Both the line below containing "ATOM 29 C C" and the line containing "ATOM 34 N N", along with every line between them, should be repeated exactly; no other line belongs in the answer.
%%
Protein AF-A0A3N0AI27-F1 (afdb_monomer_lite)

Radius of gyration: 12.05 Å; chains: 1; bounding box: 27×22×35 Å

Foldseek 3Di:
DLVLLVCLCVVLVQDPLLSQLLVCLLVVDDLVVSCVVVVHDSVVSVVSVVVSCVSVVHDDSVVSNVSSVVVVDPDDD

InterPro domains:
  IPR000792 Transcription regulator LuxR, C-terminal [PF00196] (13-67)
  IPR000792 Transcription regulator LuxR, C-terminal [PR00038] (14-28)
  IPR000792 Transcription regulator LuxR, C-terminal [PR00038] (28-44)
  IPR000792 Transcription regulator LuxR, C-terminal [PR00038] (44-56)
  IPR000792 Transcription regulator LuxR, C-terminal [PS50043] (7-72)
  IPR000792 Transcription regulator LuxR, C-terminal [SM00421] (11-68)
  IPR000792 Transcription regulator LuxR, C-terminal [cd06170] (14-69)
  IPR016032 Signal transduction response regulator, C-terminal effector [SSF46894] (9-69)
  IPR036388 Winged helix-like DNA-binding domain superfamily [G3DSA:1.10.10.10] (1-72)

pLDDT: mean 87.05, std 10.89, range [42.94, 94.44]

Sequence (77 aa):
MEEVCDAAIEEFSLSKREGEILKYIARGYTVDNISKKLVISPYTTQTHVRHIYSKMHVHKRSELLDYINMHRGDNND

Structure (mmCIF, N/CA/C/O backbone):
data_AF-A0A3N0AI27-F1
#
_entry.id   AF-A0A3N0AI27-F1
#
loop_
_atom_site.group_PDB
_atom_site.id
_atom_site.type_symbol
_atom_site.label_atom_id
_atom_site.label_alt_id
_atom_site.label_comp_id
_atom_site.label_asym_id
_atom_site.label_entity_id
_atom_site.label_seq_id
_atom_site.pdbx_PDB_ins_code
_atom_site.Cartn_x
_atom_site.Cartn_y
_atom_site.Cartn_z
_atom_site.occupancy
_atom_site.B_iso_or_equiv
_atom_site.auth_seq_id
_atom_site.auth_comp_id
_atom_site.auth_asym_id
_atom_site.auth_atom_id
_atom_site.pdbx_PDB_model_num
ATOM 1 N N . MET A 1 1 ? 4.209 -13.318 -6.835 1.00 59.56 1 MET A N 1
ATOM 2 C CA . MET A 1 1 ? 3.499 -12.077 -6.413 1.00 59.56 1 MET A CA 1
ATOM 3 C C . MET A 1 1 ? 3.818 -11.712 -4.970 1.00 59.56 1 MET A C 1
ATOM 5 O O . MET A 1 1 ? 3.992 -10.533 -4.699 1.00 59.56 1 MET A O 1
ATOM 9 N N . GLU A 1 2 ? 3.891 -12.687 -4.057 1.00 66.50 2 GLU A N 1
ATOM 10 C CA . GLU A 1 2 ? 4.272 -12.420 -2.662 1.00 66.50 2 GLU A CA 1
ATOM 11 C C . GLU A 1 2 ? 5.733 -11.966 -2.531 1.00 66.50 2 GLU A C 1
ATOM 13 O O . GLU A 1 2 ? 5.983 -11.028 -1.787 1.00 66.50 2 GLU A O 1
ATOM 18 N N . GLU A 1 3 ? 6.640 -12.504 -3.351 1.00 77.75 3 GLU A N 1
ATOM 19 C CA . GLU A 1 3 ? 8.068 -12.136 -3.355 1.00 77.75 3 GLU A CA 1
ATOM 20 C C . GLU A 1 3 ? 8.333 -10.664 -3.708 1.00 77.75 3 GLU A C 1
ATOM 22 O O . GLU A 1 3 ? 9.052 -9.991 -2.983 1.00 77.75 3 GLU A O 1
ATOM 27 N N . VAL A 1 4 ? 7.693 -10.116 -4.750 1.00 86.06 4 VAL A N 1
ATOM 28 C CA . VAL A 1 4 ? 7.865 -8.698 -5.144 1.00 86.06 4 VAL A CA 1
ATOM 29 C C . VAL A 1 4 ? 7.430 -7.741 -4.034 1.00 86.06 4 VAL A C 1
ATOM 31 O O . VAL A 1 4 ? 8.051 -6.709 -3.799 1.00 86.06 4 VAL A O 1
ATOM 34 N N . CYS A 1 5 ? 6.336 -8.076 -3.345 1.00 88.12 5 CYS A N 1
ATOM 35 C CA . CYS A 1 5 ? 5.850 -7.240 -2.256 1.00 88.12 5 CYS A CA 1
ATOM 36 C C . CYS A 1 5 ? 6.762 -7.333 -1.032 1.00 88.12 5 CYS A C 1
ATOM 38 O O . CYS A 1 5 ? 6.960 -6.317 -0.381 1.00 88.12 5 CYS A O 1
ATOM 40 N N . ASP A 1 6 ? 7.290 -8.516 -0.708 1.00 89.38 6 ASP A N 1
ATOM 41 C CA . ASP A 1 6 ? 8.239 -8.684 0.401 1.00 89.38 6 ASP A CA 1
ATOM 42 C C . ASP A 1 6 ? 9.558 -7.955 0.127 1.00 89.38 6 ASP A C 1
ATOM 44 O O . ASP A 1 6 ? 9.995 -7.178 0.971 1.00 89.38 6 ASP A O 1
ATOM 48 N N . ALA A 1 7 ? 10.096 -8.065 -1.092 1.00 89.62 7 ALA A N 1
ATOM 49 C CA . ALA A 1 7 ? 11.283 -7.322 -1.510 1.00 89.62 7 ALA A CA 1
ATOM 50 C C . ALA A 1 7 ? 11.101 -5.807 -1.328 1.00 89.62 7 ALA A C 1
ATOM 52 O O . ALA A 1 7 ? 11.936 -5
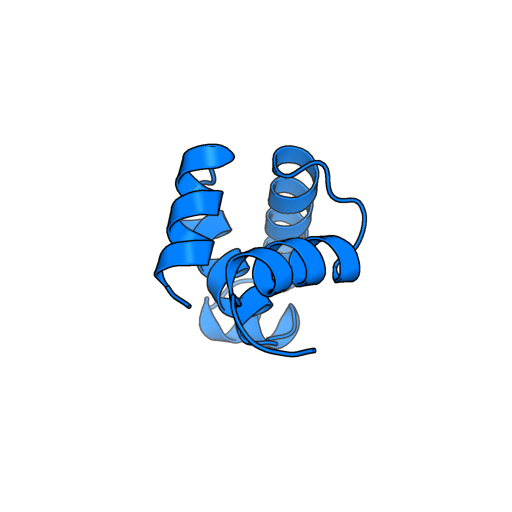.159 -0.707 1.00 89.62 7 ALA A O 1
ATOM 53 N N . ALA A 1 8 ? 9.968 -5.250 -1.768 1.00 89.88 8 ALA A N 1
ATOM 54 C CA . ALA A 1 8 ? 9.650 -3.838 -1.557 1.00 89.88 8 ALA A CA 1
ATOM 55 C C . ALA A 1 8 ? 9.482 -3.481 -0.066 1.00 89.88 8 ALA A C 1
ATOM 57 O O . ALA A 1 8 ? 9.838 -2.387 0.369 1.00 89.88 8 ALA A O 1
ATOM 58 N N . ILE A 1 9 ? 8.915 -4.380 0.742 1.00 91.56 9 ILE A N 1
ATOM 59 C CA . ILE A 1 9 ? 8.756 -4.151 2.184 1.00 91.56 9 ILE A CA 1
ATOM 60 C C . ILE A 1 9 ? 10.119 -4.036 2.861 1.00 91.56 9 ILE A C 1
ATOM 62 O O . ILE A 1 9 ? 10.297 -3.138 3.684 1.00 91.56 9 ILE A O 1
ATOM 66 N N . GLU A 1 10 ? 11.061 -4.908 2.515 1.00 91.00 10 GLU A N 1
ATOM 67 C CA . GLU A 1 10 ? 12.419 -4.879 3.052 1.00 91.00 10 GLU A CA 1
ATOM 68 C C . GLU A 1 10 ? 1
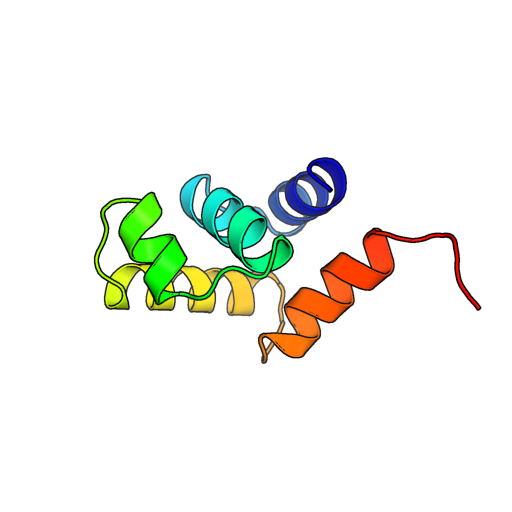3.217 -3.689 2.500 1.00 91.00 10 GLU A C 1
ATOM 70 O O . GLU A 1 10 ? 13.760 -2.907 3.283 1.00 91.00 10 GLU A O 1
ATOM 75 N N . GLU A 1 11 ? 13.201 -3.483 1.179 1.00 92.00 11 GLU A N 1
ATOM 76 C CA . GLU A 1 11 ? 13.905 -2.397 0.482 1.00 92.00 11 GLU A CA 1
ATOM 77 C C . GLU A 1 11 ? 13.501 -1.014 1.008 1.00 92.00 11 GLU A C 1
ATOM 79 O O . GLU A 1 11 ? 14.355 -0.181 1.311 1.00 92.00 11 GLU A O 1
ATOM 84 N N . PHE A 1 12 ? 12.199 -0.784 1.202 1.00 92.06 12 PHE A N 1
ATOM 85 C CA . PHE A 1 12 ? 11.671 0.498 1.676 1.00 92.06 12 PHE A CA 1
ATOM 86 C C . PHE A 1 12 ? 11.371 0.525 3.180 1.00 92.06 12 PHE A C 1
ATOM 88 O O . PHE A 1 12 ? 10.770 1.488 3.670 1.00 92.06 12 PHE A O 1
ATOM 95 N N . SER A 1 13 ? 11.759 -0.515 3.932 1.00 93.06 13 SER A N 1
ATOM 96 C CA . SER A 1 13 ? 11.493 -0.644 5.375 1.00 93.06 13 SER A CA 1
ATOM 97 C C . SER A 1 13 ? 10.037 -0.297 5.737 1.00 93.06 13 SER A C 1
ATOM 99 O O . SER A 1 13 ? 9.730 0.553 6.591 1.00 93.06 13 SER A O 1
ATOM 101 N N . LEU A 1 14 ? 9.101 -0.918 5.020 1.00 92.44 14 LEU A N 1
ATOM 102 C CA . LEU A 1 14 ? 7.672 -0.757 5.254 1.00 92.44 14 LEU A CA 1
ATOM 103 C C . LEU A 1 14 ? 7.270 -1.479 6.545 1.00 92.44 14 LEU A C 1
ATOM 105 O O . LEU A 1 14 ? 7.712 -2.583 6.854 1.00 92.44 14 LEU A O 1
ATOM 109 N N . SER A 1 15 ? 6.372 -0.868 7.311 1.00 92.50 15 SER A N 1
ATOM 110 C CA . SER A 1 15 ? 5.791 -1.506 8.492 1.00 92.50 15 SER A CA 1
ATOM 111 C C . SER A 1 15 ? 4.912 -2.686 8.078 1.00 92.50 15 SER A C 1
ATOM 113 O O . SER A 1 15 ? 4.340 -2.678 6.989 1.00 92.50 15 SER A O 1
ATOM 115 N N . LYS A 1 16 ? 4.654 -3.638 8.987 1.00 90.19 16 LYS A N 1
ATOM 116 C CA . LYS A 1 16 ? 3.714 -4.755 8.738 1.00 90.19 16 LYS A CA 1
ATOM 117 C C . LYS A 1 16 ? 2.403 -4.308 8.077 1.00 90.19 16 LYS A C 1
ATOM 119 O O . LYS A 1 16 ? 1.996 -4.878 7.073 1.00 90.19 16 LYS A O 1
ATOM 124 N N . ARG A 1 17 ? 1.769 -3.252 8.606 1.00 90.81 17 ARG A N 1
ATOM 125 C CA . ARG A 1 17 ? 0.515 -2.697 8.056 1.00 90.81 17 ARG A CA 1
ATOM 126 C C . ARG A 1 17 ? 0.678 -2.128 6.648 1.00 90.81 17 ARG A C 1
ATOM 128 O O . ARG A 1 17 ? -0.198 -2.320 5.815 1.00 90.81 17 ARG A O 1
ATOM 135 N N . GLU A 1 18 ? 1.783 -1.437 6.393 1.00 92.38 18 GLU A N 1
ATOM 136 C CA . GLU A 1 18 ? 2.096 -0.868 5.081 1.00 92.38 18 GLU A CA 1
ATOM 137 C C . GLU A 1 18 ? 2.306 -1.984 4.049 1.00 92.38 18 GLU A C 1
ATOM 139 O O . GLU A 1 18 ? 1.720 -1.945 2.970 1.00 92.38 18 GLU A O 1
ATOM 144 N N . GLY A 1 19 ? 3.042 -3.032 4.424 1.00 92.44 19 GLY A N 1
ATOM 145 C CA . GLY A 1 19 ? 3.260 -4.206 3.589 1.00 92.44 19 GLY A CA 1
ATOM 146 C C . GLY A 1 19 ? 1.984 -4.976 3.250 1.00 92.44 19 GLY A C 1
ATOM 147 O O . GLY A 1 19 ? 1.785 -5.364 2.101 1.00 92.44 19 GLY A O 1
ATOM 148 N N . GLU A 1 20 ? 1.068 -5.152 4.208 1.00 92.38 20 GLU A N 1
ATOM 149 C CA . GLU A 1 20 ? -0.235 -5.769 3.917 1.00 92.38 20 GLU A CA 1
ATOM 150 C C . GLU A 1 20 ? -1.041 -4.950 2.904 1.00 92.38 20 GLU A C 1
ATOM 152 O O . GLU A 1 20 ? -1.594 -5.495 1.947 1.00 92.38 20 GLU A O 1
ATOM 157 N N . ILE A 1 21 ? -1.080 -3.628 3.083 1.00 92.88 21 ILE A N 1
ATOM 158 C CA . ILE A 1 21 ? -1.777 -2.715 2.172 1.00 92.88 21 ILE A CA 1
ATOM 159 C C . ILE A 1 21 ? -1.145 -2.766 0.777 1.00 92.88 21 ILE A C 1
ATOM 161 O O . ILE A 1 21 ? -1.878 -2.883 -0.206 1.00 92.88 21 ILE A O 1
ATOM 165 N N . LEU A 1 22 ? 0.188 -2.756 0.685 1.00 91.88 22 LEU A N 1
ATOM 166 C CA . LEU A 1 22 ? 0.926 -2.907 -0.569 1.00 91.88 22 LEU A CA 1
ATOM 167 C C . LEU A 1 22 ? 0.529 -4.200 -1.297 1.00 91.88 22 LEU A C 1
ATOM 169 O O . LEU A 1 22 ? 0.160 -4.149 -2.471 1.00 91.88 22 LEU A O 1
ATOM 173 N N . LYS A 1 23 ? 0.508 -5.338 -0.587 1.00 91.44 23 LYS A N 1
ATOM 174 C CA . LYS A 1 23 ? 0.109 -6.651 -1.133 1.00 91.44 23 LYS A CA 1
ATOM 175 C C . LYS A 1 23 ? -1.306 -6.628 -1.713 1.00 91.44 23 LYS A C 1
ATOM 177 O O . LYS A 1 23 ? -1.564 -7.225 -2.759 1.00 91.44 23 LYS A O 1
ATOM 182 N N . TYR A 1 24 ? -2.242 -5.926 -1.076 1.00 91.88 24 TYR A N 1
ATOM 183 C CA . TYR A 1 24 ? -3.584 -5.767 -1.632 1.00 91.88 24 TYR A CA 1
ATOM 184 C C . TYR A 1 24 ? -3.621 -4.820 -2.837 1.00 91.88 24 TYR A C 1
ATOM 186 O O . TYR A 1 24 ? -4.318 -5.104 -3.810 1.00 91.88 24 TYR A O 1
ATOM 194 N N . ILE A 1 25 ? -2.865 -3.721 -2.822 1.00 89.94 25 ILE A N 1
ATOM 195 C CA . ILE A 1 25 ? -2.792 -2.813 -3.975 1.00 89.94 25 ILE A CA 1
ATOM 196 C C . ILE A 1 25 ? -2.225 -3.540 -5.197 1.00 89.94 25 ILE A C 1
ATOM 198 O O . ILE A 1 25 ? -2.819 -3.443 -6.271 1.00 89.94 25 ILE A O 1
%%
** Response below **
ATOM 29 C C . VAL A 1 4 ? 7.430 -7.741 -4.034 1.00 86.06 4 VAL A C 1
ATOM 31 O O . VAL A 1 4 ? 8.051 -6.709 -3.799 1.00 86.06 4 VAL A O 1
ATOM 34 N N . CYS A 1 5 ? 6.336 -8.076 -3.345 1.00 88.12 5 CYS A N 1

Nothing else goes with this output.